Input START

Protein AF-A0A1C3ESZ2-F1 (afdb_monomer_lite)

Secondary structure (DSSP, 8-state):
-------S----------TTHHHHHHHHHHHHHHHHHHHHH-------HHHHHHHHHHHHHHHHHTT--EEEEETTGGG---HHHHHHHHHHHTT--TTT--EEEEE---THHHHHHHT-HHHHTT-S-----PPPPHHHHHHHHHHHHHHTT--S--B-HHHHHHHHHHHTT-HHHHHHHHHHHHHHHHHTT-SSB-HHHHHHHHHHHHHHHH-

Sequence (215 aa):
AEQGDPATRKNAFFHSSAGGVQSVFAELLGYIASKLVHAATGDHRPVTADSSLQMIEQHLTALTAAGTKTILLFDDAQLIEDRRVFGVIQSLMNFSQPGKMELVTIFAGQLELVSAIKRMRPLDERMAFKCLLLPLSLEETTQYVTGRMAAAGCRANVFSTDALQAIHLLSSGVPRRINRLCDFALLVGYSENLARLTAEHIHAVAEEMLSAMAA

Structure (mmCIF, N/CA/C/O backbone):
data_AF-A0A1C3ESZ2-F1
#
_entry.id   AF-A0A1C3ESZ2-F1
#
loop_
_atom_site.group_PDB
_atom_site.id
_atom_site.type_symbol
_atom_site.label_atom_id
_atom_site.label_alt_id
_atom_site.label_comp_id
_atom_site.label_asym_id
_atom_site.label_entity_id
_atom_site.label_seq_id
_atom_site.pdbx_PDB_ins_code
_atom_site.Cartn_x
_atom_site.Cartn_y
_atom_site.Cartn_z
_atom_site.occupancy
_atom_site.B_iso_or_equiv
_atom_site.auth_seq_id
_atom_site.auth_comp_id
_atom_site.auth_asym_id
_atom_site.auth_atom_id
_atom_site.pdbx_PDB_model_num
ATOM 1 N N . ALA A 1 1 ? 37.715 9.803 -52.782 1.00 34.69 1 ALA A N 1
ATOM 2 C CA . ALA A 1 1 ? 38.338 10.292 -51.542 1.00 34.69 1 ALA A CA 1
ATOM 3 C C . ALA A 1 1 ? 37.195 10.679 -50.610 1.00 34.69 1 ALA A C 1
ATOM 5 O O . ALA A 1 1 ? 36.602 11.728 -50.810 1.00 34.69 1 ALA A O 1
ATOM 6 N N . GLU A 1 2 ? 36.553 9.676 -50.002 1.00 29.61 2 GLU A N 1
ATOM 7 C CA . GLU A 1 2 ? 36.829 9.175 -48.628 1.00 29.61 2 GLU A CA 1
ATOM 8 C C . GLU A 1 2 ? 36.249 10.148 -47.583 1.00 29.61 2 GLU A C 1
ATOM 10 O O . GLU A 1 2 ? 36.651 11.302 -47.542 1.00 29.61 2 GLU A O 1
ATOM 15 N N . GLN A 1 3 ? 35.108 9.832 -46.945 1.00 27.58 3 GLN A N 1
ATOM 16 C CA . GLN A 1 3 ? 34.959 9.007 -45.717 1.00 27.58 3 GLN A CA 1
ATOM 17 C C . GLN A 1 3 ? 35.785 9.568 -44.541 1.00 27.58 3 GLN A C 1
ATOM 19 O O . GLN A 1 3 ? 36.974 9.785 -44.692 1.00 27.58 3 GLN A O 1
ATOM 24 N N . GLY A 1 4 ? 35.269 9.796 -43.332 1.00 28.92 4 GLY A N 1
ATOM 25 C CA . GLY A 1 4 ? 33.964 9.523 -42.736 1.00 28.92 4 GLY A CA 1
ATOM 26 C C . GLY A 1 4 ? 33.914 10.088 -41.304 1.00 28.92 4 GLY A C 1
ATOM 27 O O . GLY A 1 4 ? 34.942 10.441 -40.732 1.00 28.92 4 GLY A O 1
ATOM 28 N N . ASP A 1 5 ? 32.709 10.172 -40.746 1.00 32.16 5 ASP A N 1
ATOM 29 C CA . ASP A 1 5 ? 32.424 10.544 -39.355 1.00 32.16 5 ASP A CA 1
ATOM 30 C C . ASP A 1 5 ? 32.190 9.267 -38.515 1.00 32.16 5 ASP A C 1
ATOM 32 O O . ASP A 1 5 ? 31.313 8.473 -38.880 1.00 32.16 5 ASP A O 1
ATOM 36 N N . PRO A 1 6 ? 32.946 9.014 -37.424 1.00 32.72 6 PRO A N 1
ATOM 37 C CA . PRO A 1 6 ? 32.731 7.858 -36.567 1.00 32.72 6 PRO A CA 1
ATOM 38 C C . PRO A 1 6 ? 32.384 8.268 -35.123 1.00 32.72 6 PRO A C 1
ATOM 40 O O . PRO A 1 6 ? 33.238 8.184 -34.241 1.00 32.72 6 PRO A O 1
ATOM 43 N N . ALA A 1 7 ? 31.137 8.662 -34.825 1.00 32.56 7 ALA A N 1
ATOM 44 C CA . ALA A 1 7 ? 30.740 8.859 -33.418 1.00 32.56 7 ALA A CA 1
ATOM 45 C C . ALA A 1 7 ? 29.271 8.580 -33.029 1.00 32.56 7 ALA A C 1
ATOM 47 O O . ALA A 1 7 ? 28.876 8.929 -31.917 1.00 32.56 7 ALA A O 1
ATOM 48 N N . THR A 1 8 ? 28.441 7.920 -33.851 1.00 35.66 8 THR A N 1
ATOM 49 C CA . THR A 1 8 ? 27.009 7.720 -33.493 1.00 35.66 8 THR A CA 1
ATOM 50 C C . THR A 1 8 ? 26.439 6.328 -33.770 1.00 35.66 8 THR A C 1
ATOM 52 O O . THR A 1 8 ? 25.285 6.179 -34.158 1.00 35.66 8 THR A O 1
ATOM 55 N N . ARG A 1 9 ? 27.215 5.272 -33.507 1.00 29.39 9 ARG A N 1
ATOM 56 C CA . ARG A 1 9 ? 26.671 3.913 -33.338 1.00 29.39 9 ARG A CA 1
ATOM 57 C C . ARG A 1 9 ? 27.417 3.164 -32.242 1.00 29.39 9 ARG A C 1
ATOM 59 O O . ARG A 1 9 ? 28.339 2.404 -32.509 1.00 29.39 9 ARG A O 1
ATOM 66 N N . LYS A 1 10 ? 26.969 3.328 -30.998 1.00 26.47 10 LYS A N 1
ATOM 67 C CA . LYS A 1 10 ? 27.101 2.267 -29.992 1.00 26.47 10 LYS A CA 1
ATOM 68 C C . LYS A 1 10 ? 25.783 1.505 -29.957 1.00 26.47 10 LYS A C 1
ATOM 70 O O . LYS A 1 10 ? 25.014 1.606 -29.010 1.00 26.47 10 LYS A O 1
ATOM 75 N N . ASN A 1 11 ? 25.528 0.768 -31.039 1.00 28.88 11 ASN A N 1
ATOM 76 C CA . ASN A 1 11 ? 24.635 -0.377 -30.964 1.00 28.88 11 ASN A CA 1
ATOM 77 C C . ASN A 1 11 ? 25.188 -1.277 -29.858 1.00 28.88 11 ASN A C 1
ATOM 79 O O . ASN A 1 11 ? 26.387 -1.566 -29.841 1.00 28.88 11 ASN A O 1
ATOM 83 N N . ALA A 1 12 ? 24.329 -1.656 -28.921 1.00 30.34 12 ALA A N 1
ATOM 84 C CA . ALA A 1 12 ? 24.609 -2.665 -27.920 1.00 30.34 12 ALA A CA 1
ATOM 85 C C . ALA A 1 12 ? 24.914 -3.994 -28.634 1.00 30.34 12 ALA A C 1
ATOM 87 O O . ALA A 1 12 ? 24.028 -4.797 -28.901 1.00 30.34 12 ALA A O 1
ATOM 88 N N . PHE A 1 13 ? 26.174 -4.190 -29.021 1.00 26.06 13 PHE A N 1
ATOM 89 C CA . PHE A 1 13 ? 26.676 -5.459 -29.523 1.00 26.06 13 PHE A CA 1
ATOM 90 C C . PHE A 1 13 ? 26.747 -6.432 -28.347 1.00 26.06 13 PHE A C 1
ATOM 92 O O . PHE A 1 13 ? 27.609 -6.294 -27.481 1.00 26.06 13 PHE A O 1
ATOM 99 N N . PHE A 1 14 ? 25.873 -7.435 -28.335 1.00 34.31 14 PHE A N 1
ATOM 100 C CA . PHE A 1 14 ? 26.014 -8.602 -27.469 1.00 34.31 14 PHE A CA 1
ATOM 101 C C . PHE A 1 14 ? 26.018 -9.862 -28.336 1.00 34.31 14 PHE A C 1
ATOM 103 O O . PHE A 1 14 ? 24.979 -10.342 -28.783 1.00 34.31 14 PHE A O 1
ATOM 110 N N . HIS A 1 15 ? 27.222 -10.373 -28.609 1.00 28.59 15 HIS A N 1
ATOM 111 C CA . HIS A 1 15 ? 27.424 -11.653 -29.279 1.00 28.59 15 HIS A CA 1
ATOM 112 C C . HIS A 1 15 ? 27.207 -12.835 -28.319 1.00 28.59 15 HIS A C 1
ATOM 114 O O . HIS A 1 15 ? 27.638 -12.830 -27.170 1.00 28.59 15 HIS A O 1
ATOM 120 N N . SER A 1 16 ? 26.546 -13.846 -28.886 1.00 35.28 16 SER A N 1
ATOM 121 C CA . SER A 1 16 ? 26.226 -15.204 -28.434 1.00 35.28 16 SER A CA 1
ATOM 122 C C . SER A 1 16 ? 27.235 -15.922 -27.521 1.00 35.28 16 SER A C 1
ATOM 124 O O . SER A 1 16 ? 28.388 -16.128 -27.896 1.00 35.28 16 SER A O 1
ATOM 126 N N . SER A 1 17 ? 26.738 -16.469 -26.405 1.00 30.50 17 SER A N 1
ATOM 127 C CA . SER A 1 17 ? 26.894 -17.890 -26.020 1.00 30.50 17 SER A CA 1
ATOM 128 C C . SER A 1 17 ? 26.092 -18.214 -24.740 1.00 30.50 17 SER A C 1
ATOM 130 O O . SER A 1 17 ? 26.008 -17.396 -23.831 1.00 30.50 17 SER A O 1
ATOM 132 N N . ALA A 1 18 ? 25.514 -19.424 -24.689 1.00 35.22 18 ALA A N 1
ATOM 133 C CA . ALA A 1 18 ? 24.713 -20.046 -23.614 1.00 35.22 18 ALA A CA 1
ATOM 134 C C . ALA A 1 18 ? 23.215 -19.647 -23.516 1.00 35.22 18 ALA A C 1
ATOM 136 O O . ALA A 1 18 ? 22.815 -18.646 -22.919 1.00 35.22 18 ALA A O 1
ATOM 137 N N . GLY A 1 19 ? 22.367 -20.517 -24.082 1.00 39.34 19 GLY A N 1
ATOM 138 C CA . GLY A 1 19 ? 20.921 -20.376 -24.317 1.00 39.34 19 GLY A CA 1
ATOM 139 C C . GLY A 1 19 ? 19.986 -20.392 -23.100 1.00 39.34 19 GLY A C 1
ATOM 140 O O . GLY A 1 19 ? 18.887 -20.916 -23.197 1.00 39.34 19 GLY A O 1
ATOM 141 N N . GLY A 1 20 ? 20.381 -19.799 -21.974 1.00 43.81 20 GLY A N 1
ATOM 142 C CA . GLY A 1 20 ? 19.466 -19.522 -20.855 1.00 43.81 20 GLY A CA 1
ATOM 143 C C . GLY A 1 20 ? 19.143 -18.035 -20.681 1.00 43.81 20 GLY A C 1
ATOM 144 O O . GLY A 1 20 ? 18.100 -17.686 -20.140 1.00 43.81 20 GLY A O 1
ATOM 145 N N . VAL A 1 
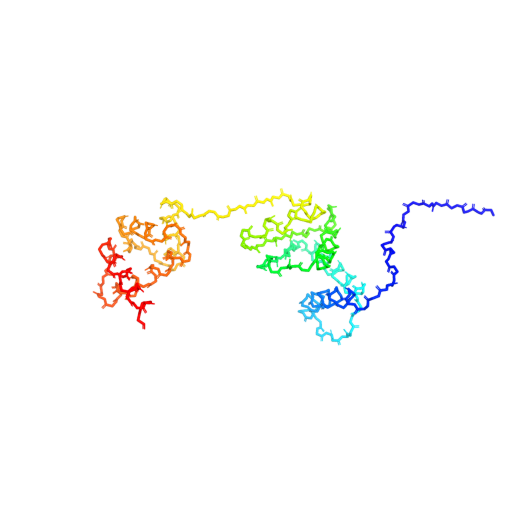21 ? 20.045 -17.145 -21.112 1.00 43.34 21 VAL A N 1
ATOM 146 C CA . VAL A 1 21 ? 19.973 -15.694 -20.845 1.00 43.34 21 VAL A CA 1
ATOM 147 C C . VAL A 1 21 ? 19.064 -14.963 -21.832 1.00 43.34 21 VAL A C 1
ATOM 149 O O . VAL A 1 21 ? 18.317 -14.077 -21.431 1.00 43.34 21 VAL A O 1
ATOM 152 N N . GLN A 1 22 ? 19.087 -15.355 -23.109 1.00 51.62 22 GLN A N 1
ATOM 153 C CA . GLN A 1 22 ? 18.231 -14.751 -24.132 1.00 51.62 22 GLN A CA 1
ATOM 154 C C . GLN A 1 22 ? 16.761 -15.172 -24.011 1.00 51.62 22 GLN A C 1
ATOM 156 O O . GLN A 1 22 ? 15.903 -14.383 -24.386 1.00 51.62 22 GLN A O 1
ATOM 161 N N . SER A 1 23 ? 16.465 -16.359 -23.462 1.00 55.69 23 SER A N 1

Input END

▶ [Activity] As the answer, set down only the lines from the data above between the one holding "ATOM 59 O O" and the one holding "ATOM 68 C C", inclusive, exactly as they read.

▶ [The answer]
ATOM 59 O O . ARG A 1 9 ? 28.339 2.404 -32.509 1.00 29.39 9 ARG A O 1
ATOM 66 N N . LYS A 1 10 ? 26.969 3.328 -30.998 1.00 26.47 10 LYS A N 1
ATOM 67 C CA . LYS A 1 10 ? 27.101 2.267 -29.992 1.00 26.47 10 LYS A CA 1
ATOM 68 C C . LYS A 1 10 ? 25.783 1.505 -29.957 1.00 26.47 10 LYS A C 1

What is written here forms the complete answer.